There is another possibility. You can combine the two approaches. You start off using the exhaustive approach and either through a time limit, or (and you'd have to consult tilly for details), through some heuristic guesstimate of how long it is likely to take for the given data set, switch to using the genetic algorithm. Perhaps passing the best found so far from the exhaustive attempt into the genetic to see if it can improve it within some specified number of iterations.
In any case, whichever approach meets your needs, thank you for presenting an extremely interesting (if at times, frustrating:) problem.
That's only the fourth or fifth GA I've ever attempted, and they are frustratingly hard to verify. I learnt one big thing from your feedback. Using small datasets (3 or 4 elements) is a far better testing strategy that large arrays of random values! Three nested loops cycling through all the possible permutations of 3 x 0 .. 99, would be trivial and fast to verify through brute force, but (as your feedback showed), stands to highlight bugs very quickly.
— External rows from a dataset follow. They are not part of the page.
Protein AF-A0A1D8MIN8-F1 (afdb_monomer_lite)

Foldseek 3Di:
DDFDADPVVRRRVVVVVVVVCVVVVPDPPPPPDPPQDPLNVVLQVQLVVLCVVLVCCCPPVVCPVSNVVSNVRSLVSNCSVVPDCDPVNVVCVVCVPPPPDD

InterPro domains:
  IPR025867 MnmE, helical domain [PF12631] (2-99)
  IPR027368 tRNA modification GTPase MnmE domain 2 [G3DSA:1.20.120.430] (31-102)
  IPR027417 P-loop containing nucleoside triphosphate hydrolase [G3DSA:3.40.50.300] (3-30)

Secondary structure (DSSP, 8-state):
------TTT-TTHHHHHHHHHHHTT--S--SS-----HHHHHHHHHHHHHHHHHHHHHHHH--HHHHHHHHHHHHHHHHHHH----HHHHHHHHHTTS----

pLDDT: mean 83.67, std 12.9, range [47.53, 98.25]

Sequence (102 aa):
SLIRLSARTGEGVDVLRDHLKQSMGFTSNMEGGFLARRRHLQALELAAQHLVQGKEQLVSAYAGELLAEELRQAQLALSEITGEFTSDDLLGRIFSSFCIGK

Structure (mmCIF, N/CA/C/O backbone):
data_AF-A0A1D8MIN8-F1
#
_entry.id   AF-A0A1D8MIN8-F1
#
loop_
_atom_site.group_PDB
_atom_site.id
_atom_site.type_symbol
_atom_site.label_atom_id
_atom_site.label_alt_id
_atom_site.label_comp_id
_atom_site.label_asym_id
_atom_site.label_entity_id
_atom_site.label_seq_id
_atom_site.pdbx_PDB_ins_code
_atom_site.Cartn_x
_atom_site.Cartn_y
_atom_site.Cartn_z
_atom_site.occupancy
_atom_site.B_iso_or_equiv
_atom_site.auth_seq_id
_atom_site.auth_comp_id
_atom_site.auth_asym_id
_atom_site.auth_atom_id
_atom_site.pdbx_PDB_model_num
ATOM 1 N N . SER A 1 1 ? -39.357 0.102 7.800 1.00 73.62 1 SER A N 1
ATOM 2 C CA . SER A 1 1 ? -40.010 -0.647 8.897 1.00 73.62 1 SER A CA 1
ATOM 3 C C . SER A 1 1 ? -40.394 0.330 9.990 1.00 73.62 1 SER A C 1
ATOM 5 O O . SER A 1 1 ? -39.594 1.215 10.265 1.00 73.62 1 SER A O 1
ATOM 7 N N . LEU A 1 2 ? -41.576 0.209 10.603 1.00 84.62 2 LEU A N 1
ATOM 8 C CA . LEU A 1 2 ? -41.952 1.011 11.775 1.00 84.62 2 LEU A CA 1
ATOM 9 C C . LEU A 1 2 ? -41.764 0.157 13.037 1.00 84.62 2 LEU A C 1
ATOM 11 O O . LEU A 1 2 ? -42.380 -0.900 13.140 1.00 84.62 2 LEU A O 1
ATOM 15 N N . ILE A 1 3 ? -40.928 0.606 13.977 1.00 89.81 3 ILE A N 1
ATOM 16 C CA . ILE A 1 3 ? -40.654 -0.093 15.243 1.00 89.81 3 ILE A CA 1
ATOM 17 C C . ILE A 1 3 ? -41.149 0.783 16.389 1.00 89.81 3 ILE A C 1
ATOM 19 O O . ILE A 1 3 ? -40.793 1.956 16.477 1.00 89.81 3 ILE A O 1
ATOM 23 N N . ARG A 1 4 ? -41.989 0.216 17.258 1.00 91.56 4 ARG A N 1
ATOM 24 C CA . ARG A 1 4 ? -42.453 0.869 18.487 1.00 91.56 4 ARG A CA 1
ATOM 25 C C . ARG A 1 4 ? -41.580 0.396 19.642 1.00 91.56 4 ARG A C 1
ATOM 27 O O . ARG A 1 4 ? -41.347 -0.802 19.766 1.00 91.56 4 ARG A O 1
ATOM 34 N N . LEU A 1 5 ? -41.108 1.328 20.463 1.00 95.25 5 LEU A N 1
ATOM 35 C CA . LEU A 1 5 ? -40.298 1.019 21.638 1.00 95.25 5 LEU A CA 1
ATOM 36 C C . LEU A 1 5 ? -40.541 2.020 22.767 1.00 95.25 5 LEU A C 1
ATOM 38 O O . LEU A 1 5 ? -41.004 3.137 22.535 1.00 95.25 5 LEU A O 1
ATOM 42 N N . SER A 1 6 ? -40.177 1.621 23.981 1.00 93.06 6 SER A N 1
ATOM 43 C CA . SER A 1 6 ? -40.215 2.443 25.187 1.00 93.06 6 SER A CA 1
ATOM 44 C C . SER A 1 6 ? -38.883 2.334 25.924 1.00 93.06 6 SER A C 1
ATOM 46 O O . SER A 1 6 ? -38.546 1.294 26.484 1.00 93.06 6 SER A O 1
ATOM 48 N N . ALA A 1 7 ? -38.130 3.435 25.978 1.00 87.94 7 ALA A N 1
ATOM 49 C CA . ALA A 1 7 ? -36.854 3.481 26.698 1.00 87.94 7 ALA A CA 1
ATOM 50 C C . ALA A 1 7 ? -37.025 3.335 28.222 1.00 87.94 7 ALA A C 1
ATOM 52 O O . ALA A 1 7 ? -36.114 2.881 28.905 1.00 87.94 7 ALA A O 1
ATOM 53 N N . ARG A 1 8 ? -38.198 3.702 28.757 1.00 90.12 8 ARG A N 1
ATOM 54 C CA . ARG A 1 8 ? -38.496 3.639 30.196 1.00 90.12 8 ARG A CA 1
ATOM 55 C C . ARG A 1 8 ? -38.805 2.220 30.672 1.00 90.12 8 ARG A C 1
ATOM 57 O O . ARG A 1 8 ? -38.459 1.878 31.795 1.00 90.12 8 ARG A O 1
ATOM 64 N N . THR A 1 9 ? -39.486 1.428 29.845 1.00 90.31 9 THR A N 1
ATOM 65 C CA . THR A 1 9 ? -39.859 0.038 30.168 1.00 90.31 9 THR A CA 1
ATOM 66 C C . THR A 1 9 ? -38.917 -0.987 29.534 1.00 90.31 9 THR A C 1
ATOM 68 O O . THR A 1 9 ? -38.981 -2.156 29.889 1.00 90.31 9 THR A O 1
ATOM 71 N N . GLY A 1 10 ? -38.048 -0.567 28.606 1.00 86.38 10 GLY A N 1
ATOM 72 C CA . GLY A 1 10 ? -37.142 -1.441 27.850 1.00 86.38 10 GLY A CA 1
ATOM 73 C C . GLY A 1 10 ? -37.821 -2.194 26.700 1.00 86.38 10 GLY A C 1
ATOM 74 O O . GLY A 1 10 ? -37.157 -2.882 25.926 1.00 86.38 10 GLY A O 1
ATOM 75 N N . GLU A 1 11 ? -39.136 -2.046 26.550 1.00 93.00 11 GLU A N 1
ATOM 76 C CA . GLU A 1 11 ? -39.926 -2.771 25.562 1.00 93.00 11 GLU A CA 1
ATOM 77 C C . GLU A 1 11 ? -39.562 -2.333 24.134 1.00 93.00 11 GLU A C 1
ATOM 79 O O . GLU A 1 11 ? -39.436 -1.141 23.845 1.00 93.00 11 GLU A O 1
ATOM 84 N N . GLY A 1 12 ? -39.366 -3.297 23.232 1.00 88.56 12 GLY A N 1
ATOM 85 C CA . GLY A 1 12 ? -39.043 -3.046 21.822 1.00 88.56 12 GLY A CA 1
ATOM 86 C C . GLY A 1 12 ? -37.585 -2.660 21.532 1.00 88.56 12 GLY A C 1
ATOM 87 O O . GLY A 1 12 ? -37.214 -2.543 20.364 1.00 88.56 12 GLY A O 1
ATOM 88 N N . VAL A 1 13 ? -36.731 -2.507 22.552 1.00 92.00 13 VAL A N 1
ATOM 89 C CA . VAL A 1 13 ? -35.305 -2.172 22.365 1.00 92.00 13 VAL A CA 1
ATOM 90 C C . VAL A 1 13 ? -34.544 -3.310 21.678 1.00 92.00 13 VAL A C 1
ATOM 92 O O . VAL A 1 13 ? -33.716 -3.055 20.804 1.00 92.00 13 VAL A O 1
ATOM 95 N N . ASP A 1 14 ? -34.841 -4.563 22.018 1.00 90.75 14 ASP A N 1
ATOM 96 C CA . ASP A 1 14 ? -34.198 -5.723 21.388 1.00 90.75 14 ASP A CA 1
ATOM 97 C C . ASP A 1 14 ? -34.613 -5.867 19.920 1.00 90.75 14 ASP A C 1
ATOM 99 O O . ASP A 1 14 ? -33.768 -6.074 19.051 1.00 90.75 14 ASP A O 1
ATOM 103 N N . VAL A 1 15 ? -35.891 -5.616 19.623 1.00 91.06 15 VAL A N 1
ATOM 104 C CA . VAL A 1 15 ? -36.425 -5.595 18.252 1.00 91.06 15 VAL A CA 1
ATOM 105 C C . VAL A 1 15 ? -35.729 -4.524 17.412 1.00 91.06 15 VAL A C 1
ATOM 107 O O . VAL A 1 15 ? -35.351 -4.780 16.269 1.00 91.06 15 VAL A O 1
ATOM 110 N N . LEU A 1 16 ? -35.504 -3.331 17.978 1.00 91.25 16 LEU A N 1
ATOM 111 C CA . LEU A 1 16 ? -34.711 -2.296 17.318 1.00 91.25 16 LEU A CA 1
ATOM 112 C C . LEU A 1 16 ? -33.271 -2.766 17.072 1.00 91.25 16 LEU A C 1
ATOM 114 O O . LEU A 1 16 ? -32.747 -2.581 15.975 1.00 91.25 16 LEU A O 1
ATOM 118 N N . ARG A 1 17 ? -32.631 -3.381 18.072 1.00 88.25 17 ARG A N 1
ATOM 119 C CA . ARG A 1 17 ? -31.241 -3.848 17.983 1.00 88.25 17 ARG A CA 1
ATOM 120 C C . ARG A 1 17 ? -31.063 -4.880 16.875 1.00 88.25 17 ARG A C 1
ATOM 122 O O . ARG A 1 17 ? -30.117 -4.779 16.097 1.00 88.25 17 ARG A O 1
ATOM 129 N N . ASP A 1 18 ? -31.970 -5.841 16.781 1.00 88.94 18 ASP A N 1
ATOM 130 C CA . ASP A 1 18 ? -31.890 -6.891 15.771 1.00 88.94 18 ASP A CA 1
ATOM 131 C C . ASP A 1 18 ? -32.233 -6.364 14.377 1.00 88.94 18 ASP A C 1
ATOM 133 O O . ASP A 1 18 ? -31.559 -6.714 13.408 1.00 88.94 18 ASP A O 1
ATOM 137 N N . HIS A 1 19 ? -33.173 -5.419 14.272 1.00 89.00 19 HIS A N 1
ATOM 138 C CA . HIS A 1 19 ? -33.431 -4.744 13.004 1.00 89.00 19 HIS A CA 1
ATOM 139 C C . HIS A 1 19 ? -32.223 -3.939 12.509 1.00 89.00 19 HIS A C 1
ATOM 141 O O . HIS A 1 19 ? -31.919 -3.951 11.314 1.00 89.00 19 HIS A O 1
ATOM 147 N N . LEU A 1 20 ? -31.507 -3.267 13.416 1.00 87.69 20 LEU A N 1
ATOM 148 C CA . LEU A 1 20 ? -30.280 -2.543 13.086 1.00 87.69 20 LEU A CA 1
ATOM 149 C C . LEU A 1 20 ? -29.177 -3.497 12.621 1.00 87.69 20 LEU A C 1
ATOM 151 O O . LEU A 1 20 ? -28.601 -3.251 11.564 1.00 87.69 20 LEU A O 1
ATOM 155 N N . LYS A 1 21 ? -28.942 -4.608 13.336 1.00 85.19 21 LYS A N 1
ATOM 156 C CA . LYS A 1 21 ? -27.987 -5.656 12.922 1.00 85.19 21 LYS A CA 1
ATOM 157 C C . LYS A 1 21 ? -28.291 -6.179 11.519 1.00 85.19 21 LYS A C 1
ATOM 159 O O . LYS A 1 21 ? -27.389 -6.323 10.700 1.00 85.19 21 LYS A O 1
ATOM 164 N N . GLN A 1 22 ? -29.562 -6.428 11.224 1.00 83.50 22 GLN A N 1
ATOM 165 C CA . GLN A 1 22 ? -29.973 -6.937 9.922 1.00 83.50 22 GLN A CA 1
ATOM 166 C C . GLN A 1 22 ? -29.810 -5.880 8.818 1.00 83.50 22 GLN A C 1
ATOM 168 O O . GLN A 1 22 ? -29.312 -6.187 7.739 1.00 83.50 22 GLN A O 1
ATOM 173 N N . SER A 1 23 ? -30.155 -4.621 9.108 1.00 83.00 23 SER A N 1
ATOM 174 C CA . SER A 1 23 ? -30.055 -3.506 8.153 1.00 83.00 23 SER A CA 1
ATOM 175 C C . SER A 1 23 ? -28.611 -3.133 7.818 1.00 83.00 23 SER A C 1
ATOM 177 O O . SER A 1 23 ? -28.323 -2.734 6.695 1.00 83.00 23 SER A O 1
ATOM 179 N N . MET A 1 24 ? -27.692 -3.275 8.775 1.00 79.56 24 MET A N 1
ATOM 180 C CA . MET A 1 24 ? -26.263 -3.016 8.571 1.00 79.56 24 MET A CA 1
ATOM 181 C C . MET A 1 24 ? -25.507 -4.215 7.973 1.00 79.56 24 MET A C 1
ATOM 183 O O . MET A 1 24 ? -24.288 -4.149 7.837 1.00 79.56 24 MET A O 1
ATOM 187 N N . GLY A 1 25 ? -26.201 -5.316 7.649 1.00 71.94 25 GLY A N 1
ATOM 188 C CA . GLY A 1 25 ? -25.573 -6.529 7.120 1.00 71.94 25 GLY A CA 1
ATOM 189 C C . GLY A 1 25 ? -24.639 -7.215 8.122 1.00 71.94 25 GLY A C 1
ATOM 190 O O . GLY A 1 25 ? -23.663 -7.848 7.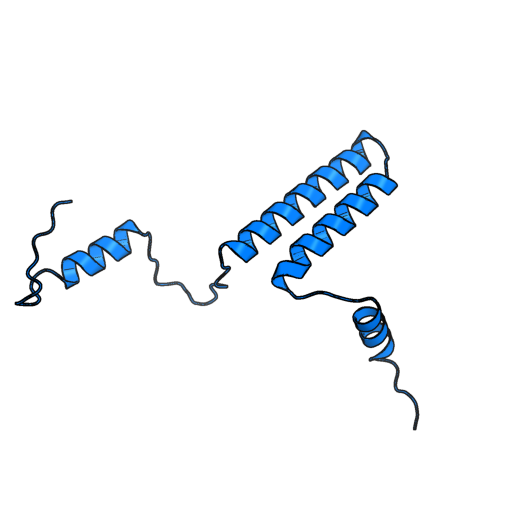722 1.00 71.94 25 GLY A O 1
ATOM 191 N N . PHE A 1 26 ? -24.907 -7.069 9.424 1.00 68.56 26 PHE A N 1
ATOM 192 C CA . PHE A 1 26 ? -24.081 -7.644 10.480 1.00 68.56 26 PHE A CA 1
ATOM 193 C C . PHE A 1 26 ? -24.124 -9.174 10.404 1.00 68.56 26 PHE A C 1
ATOM 195 O O . PHE A 1 26 ? -25.129 -9.803 10.730 1.00 68.56 26 PHE A O 1
ATOM 202 N N . THR A 1 27 ? -23.016 -9.775 9.985 1.00 65.38 27 THR A N 1
ATOM 203 C CA . THR A 1 27 ? -22.808 -11.223 9.980 1.00 65.38 27 THR A CA 1
ATOM 204 C C . THR A 1 27 ? -21.843 -11.573 11.110 1.00 65.38 27 THR A C 1
ATOM 206 O O . THR A 1 27 ? -20.794 -10.954 11.258 1.00 65.38 27 THR A O 1
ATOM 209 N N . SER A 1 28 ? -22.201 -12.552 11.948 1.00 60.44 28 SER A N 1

Obvious now I seen it in action. But hey! We're never too old to learn something new.
Examine what is said, not who speaks  Silence betokens consent  Love the truth but pardon error.
"Science is about questioning the status quo. Questioning authority".
In the absence of evidence, opinion is indistinguishable from prejudice.